# Free Shipping ?



## KZOR (18/2/17)

Was wondering at what point of sale does a buyer qualify for free shipping?
Think it is a R1000 but just want to make sure.


----------



## SAVapeGear (18/2/17)

R1500 I think.


----------



## BigGuy (18/2/17)

@KZOR hi its R1500 and the code is FREESHIPPING

Reactions: Thanks 1


----------



## Rob Fisher (21/2/17)

Always try tag the guys @KZOR... @Sir Vape @ET @BigGuy


----------



## KZOR (21/2/17)

Rob Fisher said:


> Always try tag the guys



Yea .... my bad. Thought i was in a private message box.

Reactions: Funny 1


----------



## Sir Vape (21/2/17)

I have pm'd you  Also just give us a buzz. It's much quicker to get an answer than posting it here.


----------



## umzungu (21/2/17)

Since when has there been free shipping?

Sent from my SM-G935F using Tapatalk

Reactions: Agree 1


----------



## KZOR (21/2/17)

I could not find it anywhere on their website. I was told about this by another forum member. I have placed a few orders over R1500 and included ekstra for shipping. In neither of those instances i was told that i did not have to pay for ekstra shipping.
I am not a happy chappy atm since i have spent alot of cash on this vendor.

Reactions: Can relate 1


----------



## umzungu (21/2/17)

Yup me too. R3.5k order today. Paid shipping.

Sent from my SM-G935F using Tapatalk


----------



## Sir Vape (21/2/17)

Umzungu please pm me on your next order and we will add a credit to your account. Like I explained to KZOR in the pm is we are busy with FREESHIPPING tab which is a little more complicated due to outlying area options and rates. We are in discussions with our courier for flat rate which we will then look at and implement the code across the board. The Freeshipping tab use to be there and was for overnight shipping option only. Within a week we had around 60 orders from outlying areas selecting the FREESHIPPING Tab even though it stated very clearly MAJOR CITY CENTRES ONLY. We tried it again and had to sit daily arguing with customers and then people telling us it should not be there and how are they suppose to know what outlying is. Some of these areas were in the region of R200 plus for shipping. We took the tab off due to this and have since used the code until we can sort it out so it's fair for everyone.

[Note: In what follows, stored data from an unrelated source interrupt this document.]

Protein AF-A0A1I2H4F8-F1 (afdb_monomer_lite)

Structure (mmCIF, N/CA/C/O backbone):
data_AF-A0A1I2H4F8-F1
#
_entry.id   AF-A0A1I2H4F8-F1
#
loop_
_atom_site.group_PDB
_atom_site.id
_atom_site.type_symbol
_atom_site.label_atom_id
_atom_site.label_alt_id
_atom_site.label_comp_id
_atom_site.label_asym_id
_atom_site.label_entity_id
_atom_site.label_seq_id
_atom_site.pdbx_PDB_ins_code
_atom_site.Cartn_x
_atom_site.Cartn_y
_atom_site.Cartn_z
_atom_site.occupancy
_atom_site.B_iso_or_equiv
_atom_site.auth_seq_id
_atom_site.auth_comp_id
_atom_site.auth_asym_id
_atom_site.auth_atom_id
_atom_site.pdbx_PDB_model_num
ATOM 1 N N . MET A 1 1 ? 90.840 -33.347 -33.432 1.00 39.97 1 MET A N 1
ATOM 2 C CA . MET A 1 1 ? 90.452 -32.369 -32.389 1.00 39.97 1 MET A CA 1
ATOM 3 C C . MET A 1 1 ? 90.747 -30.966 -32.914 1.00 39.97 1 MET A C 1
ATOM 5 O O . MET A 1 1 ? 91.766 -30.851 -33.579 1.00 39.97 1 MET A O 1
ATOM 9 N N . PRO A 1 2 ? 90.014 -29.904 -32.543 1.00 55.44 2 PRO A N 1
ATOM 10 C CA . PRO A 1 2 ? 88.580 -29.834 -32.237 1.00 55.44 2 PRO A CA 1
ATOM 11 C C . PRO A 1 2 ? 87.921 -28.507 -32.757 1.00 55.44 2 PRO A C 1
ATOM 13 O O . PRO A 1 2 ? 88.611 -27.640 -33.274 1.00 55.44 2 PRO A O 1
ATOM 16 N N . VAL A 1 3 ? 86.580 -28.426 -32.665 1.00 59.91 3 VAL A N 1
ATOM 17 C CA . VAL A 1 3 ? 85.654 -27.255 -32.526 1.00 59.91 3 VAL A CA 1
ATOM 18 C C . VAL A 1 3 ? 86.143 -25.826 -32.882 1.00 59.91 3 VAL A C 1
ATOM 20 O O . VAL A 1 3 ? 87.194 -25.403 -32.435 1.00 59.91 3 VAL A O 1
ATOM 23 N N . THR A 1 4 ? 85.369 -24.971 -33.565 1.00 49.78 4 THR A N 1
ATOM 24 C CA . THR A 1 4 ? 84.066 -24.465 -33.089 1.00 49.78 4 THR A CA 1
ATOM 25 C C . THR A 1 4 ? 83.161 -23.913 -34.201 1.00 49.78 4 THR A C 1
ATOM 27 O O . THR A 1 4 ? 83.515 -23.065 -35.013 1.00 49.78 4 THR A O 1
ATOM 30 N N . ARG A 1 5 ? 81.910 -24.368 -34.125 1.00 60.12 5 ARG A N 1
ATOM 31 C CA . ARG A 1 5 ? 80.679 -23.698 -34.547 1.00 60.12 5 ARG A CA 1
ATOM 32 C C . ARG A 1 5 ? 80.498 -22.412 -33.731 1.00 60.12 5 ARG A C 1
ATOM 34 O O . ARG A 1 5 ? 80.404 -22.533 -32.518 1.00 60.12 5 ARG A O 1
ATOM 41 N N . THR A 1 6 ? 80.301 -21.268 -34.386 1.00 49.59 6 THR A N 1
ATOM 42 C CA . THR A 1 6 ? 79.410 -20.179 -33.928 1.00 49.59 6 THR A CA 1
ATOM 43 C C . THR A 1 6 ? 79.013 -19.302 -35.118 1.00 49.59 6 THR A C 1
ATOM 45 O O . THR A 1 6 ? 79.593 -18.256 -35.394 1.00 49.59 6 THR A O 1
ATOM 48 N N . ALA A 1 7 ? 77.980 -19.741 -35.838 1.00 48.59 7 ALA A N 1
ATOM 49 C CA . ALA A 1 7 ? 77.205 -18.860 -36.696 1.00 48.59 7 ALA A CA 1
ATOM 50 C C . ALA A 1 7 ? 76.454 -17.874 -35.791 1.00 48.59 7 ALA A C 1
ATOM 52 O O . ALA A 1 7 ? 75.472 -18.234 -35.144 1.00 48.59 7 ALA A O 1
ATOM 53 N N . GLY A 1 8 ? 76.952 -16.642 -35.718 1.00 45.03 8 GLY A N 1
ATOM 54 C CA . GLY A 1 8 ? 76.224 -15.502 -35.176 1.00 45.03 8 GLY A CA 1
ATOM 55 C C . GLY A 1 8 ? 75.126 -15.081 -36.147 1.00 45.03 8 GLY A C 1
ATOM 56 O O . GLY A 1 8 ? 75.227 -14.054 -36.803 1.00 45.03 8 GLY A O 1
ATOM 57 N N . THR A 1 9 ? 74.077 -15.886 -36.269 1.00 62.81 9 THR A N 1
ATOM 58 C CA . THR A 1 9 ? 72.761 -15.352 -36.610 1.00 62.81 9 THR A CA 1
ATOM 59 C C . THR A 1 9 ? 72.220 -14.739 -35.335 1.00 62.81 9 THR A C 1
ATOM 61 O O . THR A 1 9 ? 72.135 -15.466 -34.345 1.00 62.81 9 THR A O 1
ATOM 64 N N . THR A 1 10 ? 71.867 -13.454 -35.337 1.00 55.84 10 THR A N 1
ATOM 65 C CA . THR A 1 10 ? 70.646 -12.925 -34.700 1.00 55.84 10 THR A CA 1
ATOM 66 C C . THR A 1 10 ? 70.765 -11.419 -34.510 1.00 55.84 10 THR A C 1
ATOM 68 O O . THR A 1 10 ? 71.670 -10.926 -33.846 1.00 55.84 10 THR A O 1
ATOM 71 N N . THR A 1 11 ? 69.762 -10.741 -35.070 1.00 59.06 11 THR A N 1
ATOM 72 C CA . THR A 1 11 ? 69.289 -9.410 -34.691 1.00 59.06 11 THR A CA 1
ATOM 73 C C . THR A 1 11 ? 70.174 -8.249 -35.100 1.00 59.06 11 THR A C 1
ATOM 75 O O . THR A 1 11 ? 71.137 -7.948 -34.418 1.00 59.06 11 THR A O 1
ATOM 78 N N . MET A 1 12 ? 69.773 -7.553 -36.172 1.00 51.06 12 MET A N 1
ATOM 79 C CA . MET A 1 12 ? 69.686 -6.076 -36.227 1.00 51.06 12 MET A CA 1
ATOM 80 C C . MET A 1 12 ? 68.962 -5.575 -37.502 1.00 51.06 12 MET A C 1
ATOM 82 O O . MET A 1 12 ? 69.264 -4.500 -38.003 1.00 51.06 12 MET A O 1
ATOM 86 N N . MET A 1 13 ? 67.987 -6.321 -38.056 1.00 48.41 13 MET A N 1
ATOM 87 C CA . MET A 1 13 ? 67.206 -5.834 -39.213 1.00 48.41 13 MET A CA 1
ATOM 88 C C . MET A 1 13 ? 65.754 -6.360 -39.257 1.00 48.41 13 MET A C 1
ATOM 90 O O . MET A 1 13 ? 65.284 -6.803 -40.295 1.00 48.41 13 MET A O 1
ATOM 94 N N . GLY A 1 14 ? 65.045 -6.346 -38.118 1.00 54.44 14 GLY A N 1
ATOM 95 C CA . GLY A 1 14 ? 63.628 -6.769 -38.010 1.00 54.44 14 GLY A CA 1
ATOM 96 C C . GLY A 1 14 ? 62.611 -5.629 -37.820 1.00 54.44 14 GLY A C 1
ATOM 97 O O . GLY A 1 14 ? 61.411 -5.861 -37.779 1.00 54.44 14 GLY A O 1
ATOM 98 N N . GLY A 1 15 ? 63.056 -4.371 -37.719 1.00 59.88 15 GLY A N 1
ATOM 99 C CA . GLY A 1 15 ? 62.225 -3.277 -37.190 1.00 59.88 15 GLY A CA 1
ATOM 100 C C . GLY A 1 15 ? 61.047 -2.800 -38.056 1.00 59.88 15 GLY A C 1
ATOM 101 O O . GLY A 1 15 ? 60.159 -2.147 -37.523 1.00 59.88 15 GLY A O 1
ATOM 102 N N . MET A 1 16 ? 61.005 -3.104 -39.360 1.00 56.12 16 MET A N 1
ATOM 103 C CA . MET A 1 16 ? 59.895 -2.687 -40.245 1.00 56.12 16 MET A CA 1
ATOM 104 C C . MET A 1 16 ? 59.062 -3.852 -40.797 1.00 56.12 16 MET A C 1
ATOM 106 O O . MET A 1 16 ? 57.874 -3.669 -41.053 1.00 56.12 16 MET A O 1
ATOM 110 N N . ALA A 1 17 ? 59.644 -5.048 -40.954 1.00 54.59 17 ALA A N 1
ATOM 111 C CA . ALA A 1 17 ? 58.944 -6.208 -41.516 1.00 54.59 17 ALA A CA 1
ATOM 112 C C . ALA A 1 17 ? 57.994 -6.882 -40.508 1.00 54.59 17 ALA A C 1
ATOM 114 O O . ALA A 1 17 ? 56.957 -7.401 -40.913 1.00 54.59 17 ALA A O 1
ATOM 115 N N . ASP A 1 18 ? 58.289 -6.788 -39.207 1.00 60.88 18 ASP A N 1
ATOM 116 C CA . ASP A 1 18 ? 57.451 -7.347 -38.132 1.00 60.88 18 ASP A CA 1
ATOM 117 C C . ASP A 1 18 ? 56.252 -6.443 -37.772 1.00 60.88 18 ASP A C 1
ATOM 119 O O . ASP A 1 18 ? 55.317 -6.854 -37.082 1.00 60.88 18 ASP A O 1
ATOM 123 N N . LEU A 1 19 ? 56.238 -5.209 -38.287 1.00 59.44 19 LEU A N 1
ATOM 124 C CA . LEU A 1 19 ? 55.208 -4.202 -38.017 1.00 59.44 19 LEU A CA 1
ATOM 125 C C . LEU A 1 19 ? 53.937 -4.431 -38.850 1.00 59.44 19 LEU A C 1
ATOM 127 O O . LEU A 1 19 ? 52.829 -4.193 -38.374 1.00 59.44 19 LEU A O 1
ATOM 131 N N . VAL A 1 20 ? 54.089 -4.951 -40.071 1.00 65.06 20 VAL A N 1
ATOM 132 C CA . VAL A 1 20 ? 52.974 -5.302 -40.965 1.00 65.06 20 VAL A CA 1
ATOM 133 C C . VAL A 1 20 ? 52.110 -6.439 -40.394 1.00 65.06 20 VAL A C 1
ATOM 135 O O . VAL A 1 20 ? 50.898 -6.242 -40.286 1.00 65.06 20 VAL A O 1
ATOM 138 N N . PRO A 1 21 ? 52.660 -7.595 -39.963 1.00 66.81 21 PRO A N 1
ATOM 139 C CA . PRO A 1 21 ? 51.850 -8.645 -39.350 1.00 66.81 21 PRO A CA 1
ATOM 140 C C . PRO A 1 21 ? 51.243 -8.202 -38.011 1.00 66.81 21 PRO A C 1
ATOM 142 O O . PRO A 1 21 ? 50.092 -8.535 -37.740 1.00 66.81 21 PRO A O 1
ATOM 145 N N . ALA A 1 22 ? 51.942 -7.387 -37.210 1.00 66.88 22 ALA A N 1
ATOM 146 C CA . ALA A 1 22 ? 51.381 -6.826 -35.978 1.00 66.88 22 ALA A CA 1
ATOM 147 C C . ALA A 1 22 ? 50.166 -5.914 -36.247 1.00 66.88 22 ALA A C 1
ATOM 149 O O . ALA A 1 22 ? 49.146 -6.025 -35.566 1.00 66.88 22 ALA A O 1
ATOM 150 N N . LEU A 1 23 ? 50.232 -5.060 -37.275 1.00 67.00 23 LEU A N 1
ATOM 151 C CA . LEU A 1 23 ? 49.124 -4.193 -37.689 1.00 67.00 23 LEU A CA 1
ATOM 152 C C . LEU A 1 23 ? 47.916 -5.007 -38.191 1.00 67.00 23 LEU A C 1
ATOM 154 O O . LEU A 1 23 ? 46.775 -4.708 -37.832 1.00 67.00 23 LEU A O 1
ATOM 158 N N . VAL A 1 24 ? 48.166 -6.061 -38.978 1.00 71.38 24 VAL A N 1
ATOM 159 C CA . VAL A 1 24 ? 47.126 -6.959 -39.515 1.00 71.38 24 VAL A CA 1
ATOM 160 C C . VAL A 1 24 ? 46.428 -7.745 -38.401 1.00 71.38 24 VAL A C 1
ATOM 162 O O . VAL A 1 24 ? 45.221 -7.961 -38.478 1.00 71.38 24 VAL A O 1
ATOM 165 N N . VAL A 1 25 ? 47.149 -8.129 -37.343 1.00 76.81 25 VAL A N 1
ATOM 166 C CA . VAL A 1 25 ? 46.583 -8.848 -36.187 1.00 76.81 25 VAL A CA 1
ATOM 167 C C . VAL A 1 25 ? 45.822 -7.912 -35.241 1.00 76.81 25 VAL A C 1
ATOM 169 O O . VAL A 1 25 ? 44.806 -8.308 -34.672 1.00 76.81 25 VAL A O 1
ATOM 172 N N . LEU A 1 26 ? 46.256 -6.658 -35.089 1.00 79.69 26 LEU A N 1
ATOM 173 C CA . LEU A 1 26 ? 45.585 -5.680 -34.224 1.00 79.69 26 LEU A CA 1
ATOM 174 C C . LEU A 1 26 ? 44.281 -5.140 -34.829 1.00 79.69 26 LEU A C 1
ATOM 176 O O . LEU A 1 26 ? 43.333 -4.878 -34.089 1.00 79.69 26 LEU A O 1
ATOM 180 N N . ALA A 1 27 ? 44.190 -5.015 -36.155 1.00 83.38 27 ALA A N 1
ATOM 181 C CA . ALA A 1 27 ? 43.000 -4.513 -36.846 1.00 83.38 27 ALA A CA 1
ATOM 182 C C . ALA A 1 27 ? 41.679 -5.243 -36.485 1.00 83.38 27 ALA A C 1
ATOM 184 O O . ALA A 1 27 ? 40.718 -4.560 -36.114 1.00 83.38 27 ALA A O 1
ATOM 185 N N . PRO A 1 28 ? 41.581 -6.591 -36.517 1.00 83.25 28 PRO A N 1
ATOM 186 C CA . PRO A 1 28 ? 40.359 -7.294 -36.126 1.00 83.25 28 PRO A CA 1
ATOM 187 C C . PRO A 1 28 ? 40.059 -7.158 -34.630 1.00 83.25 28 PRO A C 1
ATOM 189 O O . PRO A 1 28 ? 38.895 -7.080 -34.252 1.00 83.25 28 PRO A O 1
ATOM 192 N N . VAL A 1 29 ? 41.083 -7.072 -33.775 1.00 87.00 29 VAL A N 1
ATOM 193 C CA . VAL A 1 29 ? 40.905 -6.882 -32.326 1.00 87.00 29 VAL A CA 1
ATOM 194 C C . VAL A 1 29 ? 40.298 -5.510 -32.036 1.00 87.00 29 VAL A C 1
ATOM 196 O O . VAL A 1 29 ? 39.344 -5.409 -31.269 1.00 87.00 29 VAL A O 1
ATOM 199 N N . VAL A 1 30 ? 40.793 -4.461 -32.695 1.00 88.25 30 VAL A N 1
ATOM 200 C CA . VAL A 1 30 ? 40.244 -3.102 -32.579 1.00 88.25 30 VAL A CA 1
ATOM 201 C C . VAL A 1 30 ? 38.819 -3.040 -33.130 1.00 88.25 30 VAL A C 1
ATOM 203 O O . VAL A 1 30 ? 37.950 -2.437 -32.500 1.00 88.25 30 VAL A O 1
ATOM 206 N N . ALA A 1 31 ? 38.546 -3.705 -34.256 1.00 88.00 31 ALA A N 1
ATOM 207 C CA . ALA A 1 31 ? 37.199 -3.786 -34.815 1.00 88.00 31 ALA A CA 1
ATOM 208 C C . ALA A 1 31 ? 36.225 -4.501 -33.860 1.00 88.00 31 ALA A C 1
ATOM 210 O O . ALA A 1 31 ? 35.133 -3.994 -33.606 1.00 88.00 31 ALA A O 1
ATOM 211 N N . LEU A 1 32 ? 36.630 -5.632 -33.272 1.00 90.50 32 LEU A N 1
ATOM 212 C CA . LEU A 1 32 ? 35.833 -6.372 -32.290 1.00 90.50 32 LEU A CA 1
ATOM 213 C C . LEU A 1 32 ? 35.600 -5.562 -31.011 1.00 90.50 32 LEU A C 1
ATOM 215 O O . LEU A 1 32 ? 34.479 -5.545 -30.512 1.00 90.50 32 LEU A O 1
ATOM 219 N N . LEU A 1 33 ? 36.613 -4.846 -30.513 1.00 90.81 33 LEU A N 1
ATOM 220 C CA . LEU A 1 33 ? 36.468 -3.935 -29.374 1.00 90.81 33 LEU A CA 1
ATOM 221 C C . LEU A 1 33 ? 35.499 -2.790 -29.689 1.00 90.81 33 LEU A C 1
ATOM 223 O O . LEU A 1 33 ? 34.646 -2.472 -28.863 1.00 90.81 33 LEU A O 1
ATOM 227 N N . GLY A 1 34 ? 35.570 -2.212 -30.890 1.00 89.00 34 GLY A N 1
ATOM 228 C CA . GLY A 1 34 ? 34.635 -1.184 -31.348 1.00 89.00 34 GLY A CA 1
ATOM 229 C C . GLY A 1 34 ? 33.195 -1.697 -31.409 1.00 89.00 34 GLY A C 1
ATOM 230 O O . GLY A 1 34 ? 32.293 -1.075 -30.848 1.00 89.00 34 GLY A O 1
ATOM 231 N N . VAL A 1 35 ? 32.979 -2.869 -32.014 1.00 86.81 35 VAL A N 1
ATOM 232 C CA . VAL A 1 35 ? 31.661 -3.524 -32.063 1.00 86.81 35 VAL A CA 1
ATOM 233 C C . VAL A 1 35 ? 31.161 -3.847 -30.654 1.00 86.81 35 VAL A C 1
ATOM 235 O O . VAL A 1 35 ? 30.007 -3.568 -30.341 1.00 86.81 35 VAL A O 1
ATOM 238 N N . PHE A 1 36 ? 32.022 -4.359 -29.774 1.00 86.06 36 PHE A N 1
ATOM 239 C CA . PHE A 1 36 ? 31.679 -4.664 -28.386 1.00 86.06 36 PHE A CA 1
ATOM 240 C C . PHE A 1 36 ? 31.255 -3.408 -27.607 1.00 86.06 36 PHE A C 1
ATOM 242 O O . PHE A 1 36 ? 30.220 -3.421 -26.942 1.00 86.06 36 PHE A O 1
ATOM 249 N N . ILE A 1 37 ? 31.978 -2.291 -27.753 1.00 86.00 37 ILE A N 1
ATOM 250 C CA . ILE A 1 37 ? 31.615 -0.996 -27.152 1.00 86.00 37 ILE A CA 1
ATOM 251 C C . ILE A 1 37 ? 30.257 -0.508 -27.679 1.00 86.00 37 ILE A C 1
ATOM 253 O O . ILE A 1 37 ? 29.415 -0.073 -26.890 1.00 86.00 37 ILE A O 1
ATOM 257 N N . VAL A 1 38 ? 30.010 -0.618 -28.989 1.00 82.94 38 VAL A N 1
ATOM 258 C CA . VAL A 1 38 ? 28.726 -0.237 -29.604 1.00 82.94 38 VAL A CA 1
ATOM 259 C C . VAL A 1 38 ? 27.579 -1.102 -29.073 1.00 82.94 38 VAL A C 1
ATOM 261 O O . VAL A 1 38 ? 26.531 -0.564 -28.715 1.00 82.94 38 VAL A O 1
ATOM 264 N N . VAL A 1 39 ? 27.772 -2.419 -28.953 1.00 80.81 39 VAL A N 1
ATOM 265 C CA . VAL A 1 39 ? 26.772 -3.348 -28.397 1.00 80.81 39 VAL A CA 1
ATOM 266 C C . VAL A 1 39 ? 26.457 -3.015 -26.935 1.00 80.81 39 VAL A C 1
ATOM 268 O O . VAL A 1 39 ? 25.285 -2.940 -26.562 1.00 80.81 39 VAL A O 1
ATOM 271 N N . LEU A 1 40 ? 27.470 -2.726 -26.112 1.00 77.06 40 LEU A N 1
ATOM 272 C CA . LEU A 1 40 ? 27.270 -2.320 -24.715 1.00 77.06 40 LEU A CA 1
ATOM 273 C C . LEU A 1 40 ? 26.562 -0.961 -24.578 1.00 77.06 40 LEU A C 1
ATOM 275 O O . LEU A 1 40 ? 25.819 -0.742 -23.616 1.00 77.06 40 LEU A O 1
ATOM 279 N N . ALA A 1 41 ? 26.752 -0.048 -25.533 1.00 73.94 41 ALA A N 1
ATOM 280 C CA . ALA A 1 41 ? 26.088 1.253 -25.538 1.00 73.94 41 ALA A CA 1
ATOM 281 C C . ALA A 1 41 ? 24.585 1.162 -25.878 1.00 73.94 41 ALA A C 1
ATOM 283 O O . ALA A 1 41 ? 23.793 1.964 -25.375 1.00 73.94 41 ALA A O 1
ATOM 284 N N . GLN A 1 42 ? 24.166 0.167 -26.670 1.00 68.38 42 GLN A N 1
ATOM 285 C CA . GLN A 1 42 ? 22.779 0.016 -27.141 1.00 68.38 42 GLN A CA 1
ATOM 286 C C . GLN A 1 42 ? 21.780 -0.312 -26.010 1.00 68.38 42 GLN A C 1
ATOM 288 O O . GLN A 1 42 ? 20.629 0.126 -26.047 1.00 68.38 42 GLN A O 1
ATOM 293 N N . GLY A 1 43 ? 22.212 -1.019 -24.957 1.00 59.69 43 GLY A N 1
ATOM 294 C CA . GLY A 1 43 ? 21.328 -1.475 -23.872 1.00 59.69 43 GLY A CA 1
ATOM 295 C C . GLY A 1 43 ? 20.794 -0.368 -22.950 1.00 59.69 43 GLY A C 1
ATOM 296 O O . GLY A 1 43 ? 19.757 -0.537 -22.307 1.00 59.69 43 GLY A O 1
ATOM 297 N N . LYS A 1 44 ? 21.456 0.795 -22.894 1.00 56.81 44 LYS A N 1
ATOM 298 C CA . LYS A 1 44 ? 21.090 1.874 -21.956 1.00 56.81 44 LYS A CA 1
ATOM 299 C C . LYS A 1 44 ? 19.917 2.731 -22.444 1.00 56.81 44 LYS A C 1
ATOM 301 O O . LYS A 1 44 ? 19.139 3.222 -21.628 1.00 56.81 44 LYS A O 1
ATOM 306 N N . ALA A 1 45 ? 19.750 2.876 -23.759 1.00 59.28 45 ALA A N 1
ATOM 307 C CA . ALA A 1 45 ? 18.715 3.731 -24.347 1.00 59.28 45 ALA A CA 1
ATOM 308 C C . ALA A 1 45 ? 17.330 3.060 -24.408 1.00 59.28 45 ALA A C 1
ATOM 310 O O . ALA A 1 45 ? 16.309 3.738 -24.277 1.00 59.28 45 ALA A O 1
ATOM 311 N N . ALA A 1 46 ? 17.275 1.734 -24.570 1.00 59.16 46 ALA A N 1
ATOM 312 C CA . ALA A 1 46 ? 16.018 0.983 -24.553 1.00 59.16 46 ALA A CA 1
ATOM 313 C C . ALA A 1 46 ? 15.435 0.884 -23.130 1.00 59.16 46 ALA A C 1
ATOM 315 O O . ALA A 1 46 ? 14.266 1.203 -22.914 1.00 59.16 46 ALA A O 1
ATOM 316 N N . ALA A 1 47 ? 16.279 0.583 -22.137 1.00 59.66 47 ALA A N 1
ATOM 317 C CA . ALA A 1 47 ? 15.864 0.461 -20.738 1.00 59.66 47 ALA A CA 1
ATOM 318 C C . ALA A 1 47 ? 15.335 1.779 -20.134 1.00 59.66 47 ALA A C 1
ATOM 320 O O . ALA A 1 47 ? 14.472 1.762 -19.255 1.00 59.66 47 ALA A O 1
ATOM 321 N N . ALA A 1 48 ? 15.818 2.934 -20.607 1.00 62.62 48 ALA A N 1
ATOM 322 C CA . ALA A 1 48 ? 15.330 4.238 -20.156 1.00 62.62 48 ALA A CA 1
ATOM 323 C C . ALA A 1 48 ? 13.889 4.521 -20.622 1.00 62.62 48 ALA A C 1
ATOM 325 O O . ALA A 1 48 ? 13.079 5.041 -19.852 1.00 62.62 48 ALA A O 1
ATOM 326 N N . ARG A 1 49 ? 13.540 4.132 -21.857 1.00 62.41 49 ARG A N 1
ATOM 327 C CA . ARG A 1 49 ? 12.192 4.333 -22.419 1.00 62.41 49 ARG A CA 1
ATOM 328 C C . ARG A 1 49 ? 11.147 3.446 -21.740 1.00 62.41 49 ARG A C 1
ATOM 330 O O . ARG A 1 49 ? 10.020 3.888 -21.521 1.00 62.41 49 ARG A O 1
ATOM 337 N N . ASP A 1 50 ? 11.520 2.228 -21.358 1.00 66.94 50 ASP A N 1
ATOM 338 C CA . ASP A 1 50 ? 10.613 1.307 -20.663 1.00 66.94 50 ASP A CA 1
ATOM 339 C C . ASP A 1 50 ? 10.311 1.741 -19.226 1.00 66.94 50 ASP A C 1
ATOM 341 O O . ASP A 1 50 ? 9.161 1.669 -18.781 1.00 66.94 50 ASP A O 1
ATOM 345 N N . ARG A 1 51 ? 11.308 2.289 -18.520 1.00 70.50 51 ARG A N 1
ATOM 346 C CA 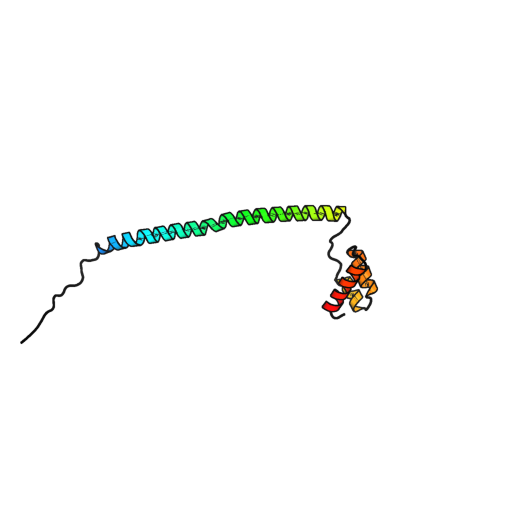. ARG A 1 51 ? 11.109 2.867 -17.182 1.00 70.50 51 ARG A CA 1
ATOM 347 C C . ARG A 1 51 ? 10.169 4.069 -17.218 1.00 70.50 51 ARG A C 1
ATOM 349 O O . ARG A 1 51 ? 9.235 4.118 -16.424 1.00 70.50 51 ARG A O 1
ATOM 356 N N . ALA A 1 52 ? 10.356 4.983 -18.172 1.00 73.44 52 ALA A N 1
ATOM 357 C CA . ALA A 1 52 ? 9.511 6.171 -18.307 1.00 73.44 52 ALA A CA 1
ATOM 358 C C . ALA A 1 52 ? 8.029 5.815 -18.539 1.00 73.44 52 ALA A C 1
ATOM 360 O O . ALA A 1 52 ? 7.149 6.353 -17.869 1.00 73.44 52 ALA A O 1
ATOM 361 N N . ARG A 1 53 ? 7.746 4.841 -19.418 1.00 77.88 53 ARG A N 1
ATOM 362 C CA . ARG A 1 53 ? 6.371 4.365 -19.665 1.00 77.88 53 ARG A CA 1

Kzor we just spoke and you did mentioned your previous order prior to this was below R1500 and you selected collection as shipping option. That went out. It should not have but it did. So you did get shipping there free. You asked above about the shipping code and we did reply to use FREESHIPPING which you didn't and used collection method again. Yes this was held back as we have a large number of clients from around the country sending their own courier to collect so it was put in the collection bags. I will arrange for this to go out first thing but like I said please in the future use the FREESHIPPING code.

Reactions: Like 1


----------



## KZOR (21/2/17)

Sir Vape said:


> So you did get shipping there free.


You can subtract the shipping from one of my previous orders that made me qualify for free shipping but still payed because i never knew this option existed. Nowhere on your website is there a mention of this code. 



Sir Vape said:


> we did reply to use FREESHIPPING which you didn't


And as i stated i unfortunately forgot to use it but i sent you a pic of my previous order where i did not use it either but the package was sent to Cape Town as were all my other 10 previous orders. I am just wondering why you would not mention anything about this "FREESHIPPING" under the info section about shipping. I have created a few websites and i know it is not hard to just add info.



Sir Vape said:


> I will arrange for this to go out first thing


Thanks for this but PLEASE PLEASE let customers know about the option of free shipping since you have that feature in place. I would never have known about this if i did not enquire about it.

Reactions: Agree 2


----------



## Sir Vape (21/2/17)

KZOR said:


> You can subtract the shipping from one of my previous orders that made me qualify for free shipping but still payed because i never knew this option existed. Nowhere on your website is there a mention of this code.
> 
> 
> And as i stated i unfortunately forgot to use it but i sent you a pic of my previous order where i did not use it either but the package was sent to Cape Town as were all my other 10 previous orders. I am just wondering why you would not mention anything about this "FREESHIPPING" under the info section about shipping. I have created a few websites and i know it is not hard to just add info.
> ...




Thanks KZOR everything noted and we are busy with it and once it is sorted we will advertise it. Will get your shipment out in the morning first thing.

Reactions: Like 1


----------



## Lee (22/2/17)

I erroneously chose collection last night & see they still sent my parcel, this morning!
Thank you @BigGuy & @Sir Vape

Reactions: Winner 1


----------



## M5000 (26/2/17)

FREE SHIPPING is back! Great stuff!


----------



## shabbar (26/2/17)

KZOR said:


> I could not find it anywhere on their website. I was told about this by another forum member. I have placed a few orders over R1500 and included ekstra for shipping. In neither of those instances i was told that i did not have to pay for ekstra shipping.
> I am not a happy chappy atm since i have spent alot of cash on this vendor.




Can relate. Ordered my gpriv and some other goodies a month or so back and paid for shipping. Emailed the sirs and have not ever heard back .


----------



## BigGuy (27/2/17)

@shabbar we have always had free shipping, our current website does not allow us to auto populate it hence the code FREESHIPPING to be used. Please can you tell me which email you emailed so that we can see why you did not get a response. Also please feel free to phone us or whatsapp us as the turn around on a answer is a lot quicker.

regards


----------



## shabbar (27/2/17)

BigGuy said:


> @shabbar we have always had free shipping, our current website does not allow us to auto populate it hence the code FREESHIPPING to be used. Please can you tell me which email you emailed so that we can see why you did not get a response. Also please feel free to phone us or whatsapp us as the turn around on a answer is a lot quicker.
> 
> regards



it was sent to info@sirvape.co.za. 2 emails were sent and haven't received any feed back to date.


----------



## BigGuy (28/2/17)

@shabbar please could you forward those emails to craig@sirvape.co.za please so i can track them down.


----------



## shabbar (28/2/17)

BigGuy said:


> @shabbar please could you forward those emails to craig@sirvape.co.za please so i can track them down.



Done


----------



## BigGuy (1/3/17)

@shabbar Kewl got them ignore my mail i was trying to figure out what these mails were about.


----------